ABOUT THIS TASK:
Could you print every line from the first one of the records below through the line containing "ATOM 11 C C", with both included and nothing else?

[Items listed in a dataset]

□ □ □ □ □ □ □

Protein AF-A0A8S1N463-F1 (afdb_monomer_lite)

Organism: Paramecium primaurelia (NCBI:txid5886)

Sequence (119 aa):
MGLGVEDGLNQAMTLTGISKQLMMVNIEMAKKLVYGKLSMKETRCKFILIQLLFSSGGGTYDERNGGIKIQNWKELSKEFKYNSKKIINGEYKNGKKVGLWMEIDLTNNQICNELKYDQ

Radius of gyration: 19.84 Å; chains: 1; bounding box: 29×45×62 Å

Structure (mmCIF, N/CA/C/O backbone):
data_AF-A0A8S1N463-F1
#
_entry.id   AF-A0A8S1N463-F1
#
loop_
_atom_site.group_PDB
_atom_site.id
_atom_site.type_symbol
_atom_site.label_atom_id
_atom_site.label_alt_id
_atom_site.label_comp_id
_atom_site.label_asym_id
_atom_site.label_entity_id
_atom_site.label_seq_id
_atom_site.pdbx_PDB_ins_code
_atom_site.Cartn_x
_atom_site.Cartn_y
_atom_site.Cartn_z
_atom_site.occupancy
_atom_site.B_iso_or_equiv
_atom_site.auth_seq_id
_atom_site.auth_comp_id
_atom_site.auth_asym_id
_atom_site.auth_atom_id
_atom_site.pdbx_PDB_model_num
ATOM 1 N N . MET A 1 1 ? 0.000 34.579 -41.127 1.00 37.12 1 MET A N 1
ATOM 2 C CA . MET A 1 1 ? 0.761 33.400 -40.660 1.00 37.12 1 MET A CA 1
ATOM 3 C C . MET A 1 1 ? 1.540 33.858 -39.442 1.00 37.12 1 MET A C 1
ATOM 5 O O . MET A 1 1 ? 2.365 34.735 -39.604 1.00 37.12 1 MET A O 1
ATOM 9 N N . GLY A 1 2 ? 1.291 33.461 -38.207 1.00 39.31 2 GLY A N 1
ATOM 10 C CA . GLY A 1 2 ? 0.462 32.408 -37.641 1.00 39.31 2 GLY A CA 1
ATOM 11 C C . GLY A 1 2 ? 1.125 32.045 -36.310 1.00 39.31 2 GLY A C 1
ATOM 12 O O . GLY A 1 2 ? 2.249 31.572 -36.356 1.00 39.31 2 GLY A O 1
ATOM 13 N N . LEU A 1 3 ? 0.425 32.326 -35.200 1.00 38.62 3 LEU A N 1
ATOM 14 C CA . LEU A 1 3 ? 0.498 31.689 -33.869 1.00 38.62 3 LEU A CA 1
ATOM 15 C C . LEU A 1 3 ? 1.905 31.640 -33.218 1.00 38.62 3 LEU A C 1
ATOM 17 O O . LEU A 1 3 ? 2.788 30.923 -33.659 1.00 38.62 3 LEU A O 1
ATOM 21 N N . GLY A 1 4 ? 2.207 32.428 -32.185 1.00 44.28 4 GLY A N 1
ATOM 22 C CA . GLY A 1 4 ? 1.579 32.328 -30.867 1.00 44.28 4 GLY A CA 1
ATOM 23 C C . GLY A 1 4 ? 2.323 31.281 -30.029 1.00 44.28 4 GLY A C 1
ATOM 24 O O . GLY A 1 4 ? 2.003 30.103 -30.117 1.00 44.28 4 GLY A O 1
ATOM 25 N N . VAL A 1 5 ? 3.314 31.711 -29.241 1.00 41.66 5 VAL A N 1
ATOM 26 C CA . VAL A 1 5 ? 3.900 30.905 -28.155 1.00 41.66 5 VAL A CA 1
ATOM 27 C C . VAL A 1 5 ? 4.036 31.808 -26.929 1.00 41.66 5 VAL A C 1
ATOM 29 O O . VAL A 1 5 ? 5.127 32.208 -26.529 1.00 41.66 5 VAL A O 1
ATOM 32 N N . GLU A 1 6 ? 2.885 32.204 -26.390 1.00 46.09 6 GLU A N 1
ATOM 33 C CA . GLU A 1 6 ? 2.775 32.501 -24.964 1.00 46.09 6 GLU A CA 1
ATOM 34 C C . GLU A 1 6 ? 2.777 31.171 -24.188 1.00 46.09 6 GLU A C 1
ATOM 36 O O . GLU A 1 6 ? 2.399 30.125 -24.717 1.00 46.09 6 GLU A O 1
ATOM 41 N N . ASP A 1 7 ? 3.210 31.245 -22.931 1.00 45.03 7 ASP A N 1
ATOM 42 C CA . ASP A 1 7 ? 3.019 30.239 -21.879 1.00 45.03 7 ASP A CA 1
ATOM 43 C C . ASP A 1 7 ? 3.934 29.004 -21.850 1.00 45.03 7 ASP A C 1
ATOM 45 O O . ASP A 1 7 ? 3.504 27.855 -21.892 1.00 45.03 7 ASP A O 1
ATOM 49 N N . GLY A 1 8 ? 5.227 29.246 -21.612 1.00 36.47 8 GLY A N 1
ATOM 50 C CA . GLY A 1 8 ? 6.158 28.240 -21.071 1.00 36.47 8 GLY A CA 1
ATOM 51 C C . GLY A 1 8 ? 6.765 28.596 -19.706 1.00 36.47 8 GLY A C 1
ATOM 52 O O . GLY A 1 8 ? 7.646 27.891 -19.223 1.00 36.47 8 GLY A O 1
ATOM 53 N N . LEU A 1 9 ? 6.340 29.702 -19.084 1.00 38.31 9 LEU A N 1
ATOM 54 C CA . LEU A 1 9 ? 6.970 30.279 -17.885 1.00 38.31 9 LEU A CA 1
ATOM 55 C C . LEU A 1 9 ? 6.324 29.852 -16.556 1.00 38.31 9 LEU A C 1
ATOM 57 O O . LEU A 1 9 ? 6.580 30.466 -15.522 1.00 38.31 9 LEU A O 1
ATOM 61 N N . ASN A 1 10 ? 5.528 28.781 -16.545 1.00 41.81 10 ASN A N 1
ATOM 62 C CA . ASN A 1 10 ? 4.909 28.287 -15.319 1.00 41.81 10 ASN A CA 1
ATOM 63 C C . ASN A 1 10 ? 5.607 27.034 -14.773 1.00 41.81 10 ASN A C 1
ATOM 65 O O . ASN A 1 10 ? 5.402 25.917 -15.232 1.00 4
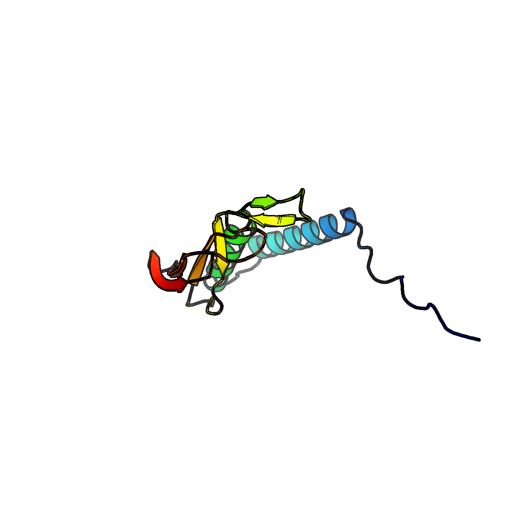1.81 10 ASN A O 1
ATOM 69 N N . GLN A 1 11 ? 6.350 27.285 -13.689 1.00 47.25 11 GLN A N 1
ATOM 70 C CA . GLN A 1 11 ? 6.675 26.359 -12.598 1.00 47.25 11 GLN A CA 1
ATOM 71 C C . GLN A 1 11 ? 7.855 25.396 -12.792 1.00 47.25 11 GLN A C 1
ATOM 73 O O . GLN A 1 11 ? 7.795 24.232 -12.405 1.00 47.25 11 GLN A O 1
ATOM 78 N N . ALA A 1 12 ? 9.014 25.915 -13.200 1.00 41.53 12 ALA A N 1
ATOM 79 C CA . ALA A 1 12 ? 10.281 25.322 -12.767 1.00 41.53 12 ALA A CA 1
ATOM 80 C C . ALA A 1 12 ? 10.578 25.752 -11.316 1.00 41.53 12 ALA A C 1
ATOM 82 O O . ALA A 1 12 ? 11.445 26.587 -11.058 1.00 41.53 12 ALA A O 1
ATOM 83 N N . MET A 1 13 ? 9.833 25.213 -10.342 1.00 46.84 13 MET A N 1
ATOM 84 C CA . MET A 1 13 ? 10.287 25.264 -8.951 1.00 46.84 13 MET A CA 1
ATOM 85 C C . MET A 1 13 ? 11.558 24.422 -8.871 1.00 46.84 13 MET A C 1
ATOM 87 O O . MET A 1 13 ? 11.517 23.197 -8.963 1.00 46.84 13 MET A O 1
ATOM 91 N N . THR A 1 14 ? 12.706 25.086 -8.757 1.00 45.41 14 THR A N 1
ATOM 92 C CA . THR A 1 14 ? 13.995 24.413 -8.611 1.00 45.41 14 THR A CA 1
ATOM 93 C C . THR A 1 14 ? 13.943 23.465 -7.409 1.00 45.41 14 THR A C 1
ATOM 95 O O . THR A 1 14 ? 13.276 23.740 -6.409 1.00 45.41 14 THR A O 1
ATOM 98 N N . LEU A 1 15 ? 14.652 22.335 -7.485 1.00 46.09 15 LEU A N 1
ATOM 99 C CA . LEU A 1 15 ? 14.690 21.305 -6.433 1.00 46.09 15 LEU A CA 1
ATOM 100 C C . LEU A 1 15 ? 15.024 21.895 -5.041 1.00 46.09 15 LEU A C 1
ATOM 102 O O . LEU A 1 15 ? 14.561 21.415 -4.007 1.00 46.09 15 LEU A O 1
ATOM 106 N N . THR A 1 16 ? 15.777 22.999 -5.021 1.00 50.56 16 THR A N 1
ATOM 107 C CA . THR A 1 16 ? 16.104 23.790 -3.827 1.00 50.56 16 THR A CA 1
ATOM 108 C C . THR A 1 16 ? 14.920 24.600 -3.289 1.00 50.56 16 THR A C 1
ATOM 110 O O . THR A 1 16 ? 14.784 24.735 -2.074 1.00 50.56 16 THR A O 1
ATOM 113 N N . GLY A 1 17 ? 14.038 25.107 -4.154 1.00 48.06 17 GLY A N 1
ATOM 114 C CA . GLY A 1 17 ? 12.781 25.763 -3.788 1.00 48.06 17 GLY A CA 1
ATOM 115 C C . GLY A 1 17 ? 11.771 24.795 -3.171 1.00 48.06 17 GLY A C 1
ATOM 116 O O . GLY A 1 17 ? 11.196 25.106 -2.128 1.00 48.06 17 GLY A O 1
ATOM 117 N N . ILE A 1 18 ? 11.644 23.590 -3.738 1.00 52.38 18 ILE A N 1
ATOM 118 C CA . ILE A 1 18 ? 10.805 22.512 -3.182 1.00 52.38 18 ILE A CA 1
ATOM 119 C C . ILE A 1 18 ? 11.337 22.086 -1.809 1.00 52.38 18 ILE A C 1
ATOM 121 O O . ILE A 1 18 ? 10.576 22.011 -0.847 1.00 52.38 18 ILE A O 1
ATOM 125 N N . SER A 1 19 ? 12.655 21.895 -1.680 1.00 53.91 19 SER A N 1
ATOM 126 C CA . SER A 1 19 ? 13.302 21.548 -0.406 1.00 53.91 19 SER A CA 1
ATOM 127 C C . SER A 1 19 ? 13.091 22.620 0.676 1.00 53.91 19 SER A C 1
ATOM 129 O O . SER A 1 19 ? 12.756 22.301 1.818 1.00 53.91 19 SER A O 1
ATOM 131 N N . LYS A 1 20 ? 13.180 23.908 0.314 1.00 51.97 20 LYS A N 1
ATOM 132 C CA . LYS A 1 20 ? 12.897 25.026 1.230 1.00 51.97 20 LYS A CA 1
ATOM 133 C C . LYS A 1 20 ? 11.428 25.093 1.644 1.00 51.97 20 LYS A C 1
ATOM 135 O O . LYS A 1 20 ? 11.155 25.274 2.828 1.00 51.97 20 LYS A O 1
ATOM 140 N N . GLN A 1 21 ? 10.485 24.927 0.714 1.00 52.16 21 GLN A N 1
ATOM 141 C CA . GLN A 1 21 ? 9.057 24.872 1.049 1.00 52.16 21 GLN A CA 1
ATOM 142 C C . GLN A 1 21 ? 8.748 23.697 1.986 1.00 52.16 21 GLN A C 1
ATOM 144 O O . GLN A 1 21 ? 8.046 23.877 2.979 1.00 52.16 21 GLN A O 1
ATOM 149 N N . LEU A 1 22 ? 9.349 22.529 1.739 1.00 49.53 22 LEU A N 1
ATOM 150 C CA . LEU A 1 22 ? 9.208 21.344 2.586 1.00 49.53 22 LEU A CA 1
ATOM 151 C C . LEU A 1 22 ? 9.767 21.580 4.001 1.00 49.53 22 LEU A C 1
ATOM 153 O O . LEU A 1 22 ? 9.123 21.238 4.992 1.00 49.53 22 LEU A O 1
ATOM 157 N N . MET A 1 23 ? 10.933 22.229 4.115 1.00 50.31 23 MET A N 1
ATOM 158 C CA . MET A 1 23 ? 11.506 22.621 5.408 1.00 50.31 23 MET A CA 1
ATOM 159 C C . MET A 1 23 ? 10.639 23.645 6.150 1.00 50.31 23 MET A C 1
ATOM 161 O O . MET A 1 23 ? 10.471 23.530 7.363 1.00 50.31 23 MET A O 1
ATOM 165 N N . MET A 1 24 ? 10.056 24.624 5.454 1.00 50.62 24 MET A N 1
ATOM 166 C CA . MET A 1 24 ? 9.173 25.615 6.081 1.00 50.62 24 MET A CA 1
ATOM 167 C C . MET A 1 24 ? 7.883 24.975 6.609 1.00 50.62 24 MET A C 1
ATOM 169 O O . MET A 1 24 ? 7.491 25.244 7.745 1.00 50.62 24 MET A O 1
ATOM 173 N N . VAL A 1 25 ? 7.284 24.058 5.843 1.00 57.47 25 VAL A N 1
ATOM 174 C CA . VAL A 1 25 ? 6.122 23.262 6.270 1.00 57.47 25 VAL A CA 1
ATOM 175 C C . VAL A 1 25 ? 6.458 22.404 7.501 1.00 57.47 25 VAL A C 1
ATOM 177 O O . VAL A 1 25 ? 5.663 22.330 8.441 1.00 57.47 25 VAL A O 1
ATOM 180 N N . ASN A 1 26 ? 7.665 21.830 7.557 1.00 52.75 26 ASN A N 1
ATOM 181 C CA . ASN A 1 26 ? 8.154 21.084 8.722 1.00 52.75 26 ASN A CA 1
ATOM 182 C C . ASN A 1 26 ? 8.320 21.966 9.971 1.00 52.75 26 ASN A C 1
ATOM 184 O O . ASN A 1 26 ? 7.939 21.552 11.067 1.00 52.75 26 ASN A O 1
ATOM 188 N N . ILE A 1 27 ? 8.850 23.185 9.826 1.00 59.38 27 ILE A N 1
ATOM 189 C CA . ILE A 1 27 ? 9.036 24.119 10.948 1.00 59.38 27 ILE A CA 1
ATOM 190 C C . ILE A 1 27 ? 7.686 24.608 11.482 1.00 59.38 27 ILE A C 1
ATOM 192 O O . ILE A 1 27 ? 7.501 24.676 12.697 1.00 59.38 27 ILE A O 1
ATOM 196 N N . GLU A 1 28 ? 6.722 24.918 10.614 1.00 62.19 28 GLU A N 1
ATOM 197 C CA . GLU A 1 28 ? 5.377 25.299 11.055 1.00 62.19 28 GLU A CA 1
ATOM 198 C C . GLU A 1 28 ? 4.650 24.157 11.767 1.00 62.19 28 GLU A C 1
ATOM 200 O O . GLU A 1 28 ? 3.998 24.386 12.788 1.00 62.19 28 GLU A O 1
ATOM 205 N N . MET A 1 29 ? 4.780 22.922 11.274 1.00 60.41 29 MET A N 1
ATOM 206 C CA . MET A 1 29 ? 4.213 21.752 11.946 1.00 60.41 29 MET A CA 1
ATOM 207 C C . MET A 1 29 ? 4.855 21.515 13.316 1.00 60.41 29 MET A C 1
ATOM 209 O O . MET A 1 29 ? 4.133 21.313 14.291 1.00 60.41 29 MET A O 1
ATOM 213 N N . ALA A 1 30 ? 6.182 21.616 13.427 1.00 53.94 30 ALA A N 1
ATOM 214 C CA . ALA A 1 30 ? 6.883 21.504 14.706 1.00 53.94 30 ALA A CA 1
ATOM 215 C C . ALA A 1 30 ? 6.462 22.607 15.693 1.00 53.94 30 ALA A C 1
ATOM 217 O O . ALA A 1 30 ? 6.184 22.328 16.858 1.00 53.94 30 ALA A O 1
ATOM 218 N N . LYS A 1 31 ? 6.312 23.853 15.225 1.00 51.94 31 LYS A N 1
ATOM 219 C CA . LYS A 1 31 ? 5.806 24.967 16.046 1.00 51.94 31 LYS A CA 1
ATOM 220 C C . LYS A 1 31 ? 4.369 24.729 16.525 1.00 51.94 31 LYS A C 1
ATOM 222 O O . LYS A 1 31 ? 4.062 25.021 17.681 1.00 51.94 31 LYS A O 1
ATOM 227 N N . LYS A 1 32 ? 3.507 24.145 15.683 1.00 57.88 32 LYS A N 1
ATOM 228 C CA . LYS A 1 32 ? 2.136 23.752 16.063 1.00 57.88 32 LYS A CA 1
ATOM 229 C C . LYS A 1 32 ? 2.110 22.622 17.102 1.00 57.88 32 LYS A C 1
ATOM 231 O O . LYS A 1 32 ? 1.194 22.607 17.916 1.00 57.88 32 LYS A O 1
ATOM 236 N N . LEU A 1 33 ? 3.110 21.732 17.119 1.00 53.59 33 LEU A N 1
ATOM 237 C CA . LEU A 1 33 ? 3.257 20.677 18.134 1.00 53.59 33 LEU A CA 1
ATOM 238 C C . LEU A 1 33 ? 3.712 21.212 19.500 1.00 53.59 33 LEU A C 1
ATOM 240 O O . LEU A 1 33 ? 3.279 20.690 20.522 1.00 53.59 33 LEU A O 1
ATOM 244 N N . VAL A 1 34 ? 4.563 22.243 19.525 1.00 53.91 34 VAL A N 1
ATOM 245 C CA . VAL A 1 34 ? 5.106 22.803 20.778 1.00 53.91 34 VAL A CA 1
ATOM 246 C C . VAL A 1 34 ? 4.105 23.733 21.478 1.00 53.91 34 VAL A C 1
ATOM 248 O O . VAL A 1 34 ? 4.039 23.733 22.703 1.00 53.91 34 VAL A O 1
ATOM 251 N N . TYR A 1 35 ? 3.295 24.492 20.726 1.00 47.69 35 TYR A N 1
ATOM 252 C CA . TYR A 1 35 ? 2.424 25.533 21.302 1.00 47.69 35 TYR A CA 1
ATOM 253 C C . TYR A 1 35 ? 0.912 25.266 21.211 1.00 47.69 35 TYR A C 1
ATOM 255 O O . TYR A 1 35 ? 0.131 25.982 21.837 1.00 47.69 35 TYR A O 1
ATOM 263 N N . GLY A 1 36 ? 0.459 24.268 20.446 1.00 46.91 36 GLY A N 1
ATOM 264 C CA . GLY A 1 36 ? -0.956 24.103 20.111 1.00 46.91 36 GLY A CA 1
ATOM 265 C C . GLY A 1 36 ? -1.547 22.775 20.564 1.00 46.91 36 GLY A C 1
ATOM 266 O O . GLY A 1 36 ? -1.171 21.715 20.078 1.00 46.91 36 GLY A O 1
ATOM 267 N N . LYS A 1 37 ? -2.554 22.855 21.436 1.00 55.19 37 LYS A N 1
ATOM 268 C CA . LYS A 1 37 ? -3.493 21.803 21.860 1.00 55.19 37 LYS A CA 1
ATOM 269 C C . LYS A 1 37 ? -4.225 21.168 20.650 1.00 55.19 37 LYS A C 1
ATOM 271 O O . LYS A 1 37 ? -5.414 21.382 20.443 1.00 55.19 37 LYS A O 1
ATOM 276 N N . LEU A 1 38 ? -3.537 20.392 19.815 1.00 45.03 38 LEU A N 1
ATOM 277 C CA . LEU A 1 38 ? -4.161 19.568 18.778 1.00 45.03 38 LEU A CA 1
ATOM 278 C C . LEU A 1 38 ? -4.685 18.293 19.441 1.00 45.03 38 LEU A C 1
ATOM 280 O O . LEU A 1 38 ? -3.921 17.448 19.903 1.00 45.03 38 LEU A O 1
ATOM 284 N N . SER A 1 39 ? -6.013 18.196 19.523 1.00 49.53 39 SER A N 1
ATOM 285 C CA . SER A 1 39 ? -6.757 17.019 19.977 1.00 49.53 39 SER A CA 1
ATOM 286 C C . SER A 1 39 ? -6.112 15.733 19.449 1.00 49.53 39 SER A C 1
ATOM 288 O O . SER A 1 39 ? -6.086 15.498 18.240 1.00 49.53 39 SER A O 1
ATOM 290 N N . MET A 1 40 ? -5.618 14.884 20.361 1.00 50.03 40 MET A N 1
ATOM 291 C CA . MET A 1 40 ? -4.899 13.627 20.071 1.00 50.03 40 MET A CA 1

□ □ □ □ □ □ □

RESPONSE TO THIS TASK:
Protein AF-A0A8S1N463-F1 (afdb_monomer_lite)

Organism: Paramecium primaurelia (NCBI:txid5886)

Sequence (119 aa):
MGLGVEDGLNQAMTLTGISKQLMMVNIEMAKKLVYGKLSMKETRCKFILIQLLFSSGGGTYDERNGGIKIQNWKELSKEFKYNSKKIINGEYKNGKKVGLWMEIDLTNNQICNELKYDQ

Radius of gyration: 19.84 Å; chains: 1; bounding box: 29×45×62 Å

Structure (mmCIF, N/CA/C/O backbone):
data_AF-A0A8S1N463-F1
#
_entry.id   AF-A0A8S1N463-F1
#
loop_
_atom_site.group_PDB
_atom_site.id
_atom_site.type_symbol
_atom_site.label_atom_id
_atom_site.label_alt_id
_atom_site.label_comp_id
_atom_site.label_asym_id
_atom_site.label_entity_id
_atom_site.label_seq_id
_atom_site.pdbx_PDB_ins_code
_atom_site.Cartn_x
_atom_site.Cartn_y
_atom_site.Cartn_z
_atom_site.occupancy
_atom_site.B_iso_or_equiv
_atom_site.auth_seq_id
_atom_site.auth_comp_id
_atom_site.auth_asym_id
_atom_site.auth_atom_id
_atom_site.pdbx_PDB_model_num
ATOM 1 N N . MET A 1 1 ? 0.000 34.579 -41.127 1.00 37.12 1 MET A N 1
ATOM 2 C CA . MET A 1 1 ? 0.761 33.400 -40.660 1.00 37.12 1 MET A CA 1
ATOM 3 C C . MET A 1 1 ? 1.540 33.858 -39.442 1.00 37.12 1 MET A C 1
ATOM 5 O O . MET A 1 1 ? 2.365 34.735 -39.604 1.00 37.12 1 MET A O 1
ATOM 9 N N . GLY A 1 2 ? 1.291 33.461 -38.207 1.00 39.31 2 GLY A N 1
ATOM 10 C CA . GLY A 1 2 ? 0.462 32.408 -37.641 1.00 39.31 2 GLY A CA 1
ATOM 11 C C . GLY A 1 2 ? 1.125 32.045 -36.310 1.00 39.31 2 GLY A C 1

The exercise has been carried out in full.